WORK ORDER
From the records below, transcribe only the lines running from the one with "ATOM 25 N N" through the one with "ATOM 36 C C". Keep both of those end lines.

(Records excerpted from a collection)

== Segment start ==

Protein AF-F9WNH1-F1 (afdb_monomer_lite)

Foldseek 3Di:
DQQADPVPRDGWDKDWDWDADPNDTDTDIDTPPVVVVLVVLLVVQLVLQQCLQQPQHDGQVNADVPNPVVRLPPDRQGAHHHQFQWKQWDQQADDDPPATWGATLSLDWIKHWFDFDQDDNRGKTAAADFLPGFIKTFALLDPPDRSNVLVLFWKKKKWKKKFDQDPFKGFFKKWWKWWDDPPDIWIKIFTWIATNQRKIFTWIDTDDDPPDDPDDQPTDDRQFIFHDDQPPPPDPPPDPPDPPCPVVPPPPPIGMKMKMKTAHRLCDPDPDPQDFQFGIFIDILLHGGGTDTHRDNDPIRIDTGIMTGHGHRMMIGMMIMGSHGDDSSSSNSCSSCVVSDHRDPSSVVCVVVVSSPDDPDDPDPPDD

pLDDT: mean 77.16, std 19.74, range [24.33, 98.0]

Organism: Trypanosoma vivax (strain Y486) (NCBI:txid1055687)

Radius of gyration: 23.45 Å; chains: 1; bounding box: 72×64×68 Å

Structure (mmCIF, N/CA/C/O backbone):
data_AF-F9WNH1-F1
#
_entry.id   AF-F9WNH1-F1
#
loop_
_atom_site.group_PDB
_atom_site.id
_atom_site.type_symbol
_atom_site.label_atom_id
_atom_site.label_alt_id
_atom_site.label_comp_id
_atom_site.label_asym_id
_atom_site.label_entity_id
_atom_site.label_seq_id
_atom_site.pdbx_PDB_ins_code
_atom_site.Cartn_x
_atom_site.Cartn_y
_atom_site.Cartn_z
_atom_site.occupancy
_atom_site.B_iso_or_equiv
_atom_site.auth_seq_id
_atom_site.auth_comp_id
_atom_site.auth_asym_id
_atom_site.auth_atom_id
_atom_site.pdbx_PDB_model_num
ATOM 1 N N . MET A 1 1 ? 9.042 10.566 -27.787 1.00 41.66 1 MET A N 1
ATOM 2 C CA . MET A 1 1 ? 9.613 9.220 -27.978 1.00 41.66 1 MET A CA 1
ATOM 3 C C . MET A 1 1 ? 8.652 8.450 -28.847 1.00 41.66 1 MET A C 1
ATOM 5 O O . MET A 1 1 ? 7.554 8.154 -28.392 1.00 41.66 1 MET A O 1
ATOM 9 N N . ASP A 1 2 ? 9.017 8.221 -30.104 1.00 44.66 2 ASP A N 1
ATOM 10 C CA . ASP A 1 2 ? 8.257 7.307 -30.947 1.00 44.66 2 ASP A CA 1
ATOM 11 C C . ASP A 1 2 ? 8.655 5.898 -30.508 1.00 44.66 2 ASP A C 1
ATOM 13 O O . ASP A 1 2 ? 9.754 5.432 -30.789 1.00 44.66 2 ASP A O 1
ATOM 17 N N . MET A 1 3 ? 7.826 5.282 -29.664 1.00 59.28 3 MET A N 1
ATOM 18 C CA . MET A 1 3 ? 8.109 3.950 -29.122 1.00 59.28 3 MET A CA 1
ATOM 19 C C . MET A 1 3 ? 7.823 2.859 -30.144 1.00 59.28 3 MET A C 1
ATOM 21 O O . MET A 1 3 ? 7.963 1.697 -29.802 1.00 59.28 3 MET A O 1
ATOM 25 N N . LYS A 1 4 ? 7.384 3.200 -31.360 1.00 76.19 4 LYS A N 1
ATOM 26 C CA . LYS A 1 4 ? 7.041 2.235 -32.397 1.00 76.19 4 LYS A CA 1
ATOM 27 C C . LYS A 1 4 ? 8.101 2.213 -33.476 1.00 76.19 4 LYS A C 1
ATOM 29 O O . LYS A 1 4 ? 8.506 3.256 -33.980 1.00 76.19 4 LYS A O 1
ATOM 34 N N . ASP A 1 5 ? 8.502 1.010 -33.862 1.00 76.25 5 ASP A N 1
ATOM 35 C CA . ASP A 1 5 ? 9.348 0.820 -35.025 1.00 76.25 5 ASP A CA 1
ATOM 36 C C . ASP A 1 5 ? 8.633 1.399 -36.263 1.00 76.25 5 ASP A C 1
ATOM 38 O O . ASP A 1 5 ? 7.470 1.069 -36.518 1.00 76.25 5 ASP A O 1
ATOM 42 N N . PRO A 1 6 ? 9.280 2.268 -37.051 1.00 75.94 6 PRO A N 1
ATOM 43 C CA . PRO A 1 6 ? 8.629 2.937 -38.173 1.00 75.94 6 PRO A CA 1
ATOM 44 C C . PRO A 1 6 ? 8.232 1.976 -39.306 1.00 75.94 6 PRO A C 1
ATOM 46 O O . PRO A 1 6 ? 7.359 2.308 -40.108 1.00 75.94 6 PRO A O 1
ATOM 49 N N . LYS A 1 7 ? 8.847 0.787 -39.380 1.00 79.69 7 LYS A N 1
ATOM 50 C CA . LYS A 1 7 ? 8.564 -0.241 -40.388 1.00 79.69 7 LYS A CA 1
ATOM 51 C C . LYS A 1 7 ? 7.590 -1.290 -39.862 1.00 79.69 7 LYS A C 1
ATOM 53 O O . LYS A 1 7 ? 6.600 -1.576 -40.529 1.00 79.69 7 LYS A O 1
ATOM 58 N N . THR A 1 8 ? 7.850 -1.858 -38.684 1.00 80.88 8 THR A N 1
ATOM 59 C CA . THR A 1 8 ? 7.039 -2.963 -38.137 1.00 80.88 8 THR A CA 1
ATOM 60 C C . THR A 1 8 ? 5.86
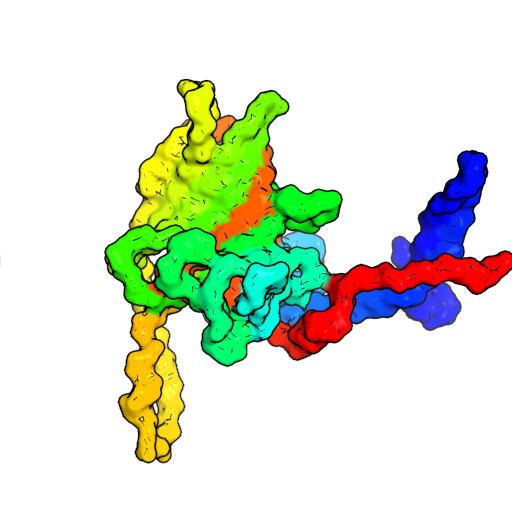4 -2.480 -37.287 1.00 80.88 8 THR A C 1
ATOM 62 O O . THR A 1 8 ? 4.915 -3.229 -37.068 1.00 80.88 8 THR A O 1
ATOM 65 N N . ARG A 1 9 ? 5.887 -1.218 -36.834 1.00 81.88 9 ARG A N 1
ATOM 66 C CA . ARG A 1 9 ? 4.954 -0.620 -35.858 1.00 81.88 9 ARG A CA 1
ATOM 67 C C . ARG A 1 9 ? 4.900 -1.328 -34.503 1.00 81.88 9 ARG A C 1
ATOM 69 O O . ARG A 1 9 ? 3.996 -1.047 -33.709 1.00 81.88 9 ARG A O 1
ATOM 76 N N . GLU A 1 10 ? 5.849 -2.214 -34.224 1.00 81.38 10 GLU A N 1
ATOM 77 C CA . GLU A 1 10 ? 5.996 -2.866 -32.927 1.00 81.38 10 GLU A CA 1
ATOM 78 C C . GLU A 1 10 ? 6.557 -1.880 -31.910 1.00 81.38 10 GLU A C 1
ATOM 80 O O . GLU A 1 10 ? 7.412 -1.067 -32.261 1.00 81.38 10 GLU A O 1
ATOM 85 N N . ASP A 1 11 ? 6.119 -1.955 -30.647 1.00 82.75 11 ASP A N 1
ATOM 86 C CA . ASP A 1 11 ? 6.803 -1.155 -29.628 1.00 82.75 11 ASP A CA 1
ATOM 87 C C . ASP A 1 11 ? 8.225 -1.691 -29.402 1.00 82.75 11 ASP A C 1
ATOM 89 O O . ASP A 1 11 ? 8.420 -2.897 -29.205 1.00 82.75 11 ASP A O 1
ATOM 93 N N . VAL A 1 12 ? 9.192 -0.785 -29.420 1.00 86.50 12 VAL A N 1
ATOM 94 C CA . VAL A 1 12 ? 10.626 -1.035 -29.314 1.00 86.50 12 VAL A CA 1
ATOM 95 C C . VAL A 1 12 ? 11.220 -0.142 -28.234 1.00 86.50 12 VAL A C 1
ATOM 97 O O . VAL A 1 12 ? 10.830 1.014 -28.069 1.00 86.50 12 VAL A O 1
ATOM 100 N N . LEU A 1 13 ? 12.189 -0.690 -27.505 1.00 90.06 13 LEU A N 1
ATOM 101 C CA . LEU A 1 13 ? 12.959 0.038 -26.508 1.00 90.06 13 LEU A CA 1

== Segment end ==

RESULT
ATOM 25 N N . LYS A 1 4 ? 7.384 3.200 -31.360 1.00 76.19 4 LYS A N 1
ATOM 26 C CA . LYS A 1 4 ? 7.041 2.235 -32.397 1.00 76.19 4 LYS A CA 1
ATOM 27 C C . LYS A 1 4 ? 8.101 2.213 -33.476 1.00 76.19 4 LYS A C 1
ATOM 29 O O . LYS A 1 4 ? 8.506 3.256 -33.980 1.00 76.19 4 LYS A O 1
ATOM 34 N N . ASP A 1 5 ? 8.502 1.010 -33.862 1.00 76.25 5 ASP A N 1
ATOM 35 C CA . ASP A 1 5 ? 9.348 0.820 -35.025 1.00 76.25 5 ASP A CA 1
ATOM 36 C C . ASP A 1 5 ? 8.633 1.399 -36.263 1.00 76.25 5 ASP A C 1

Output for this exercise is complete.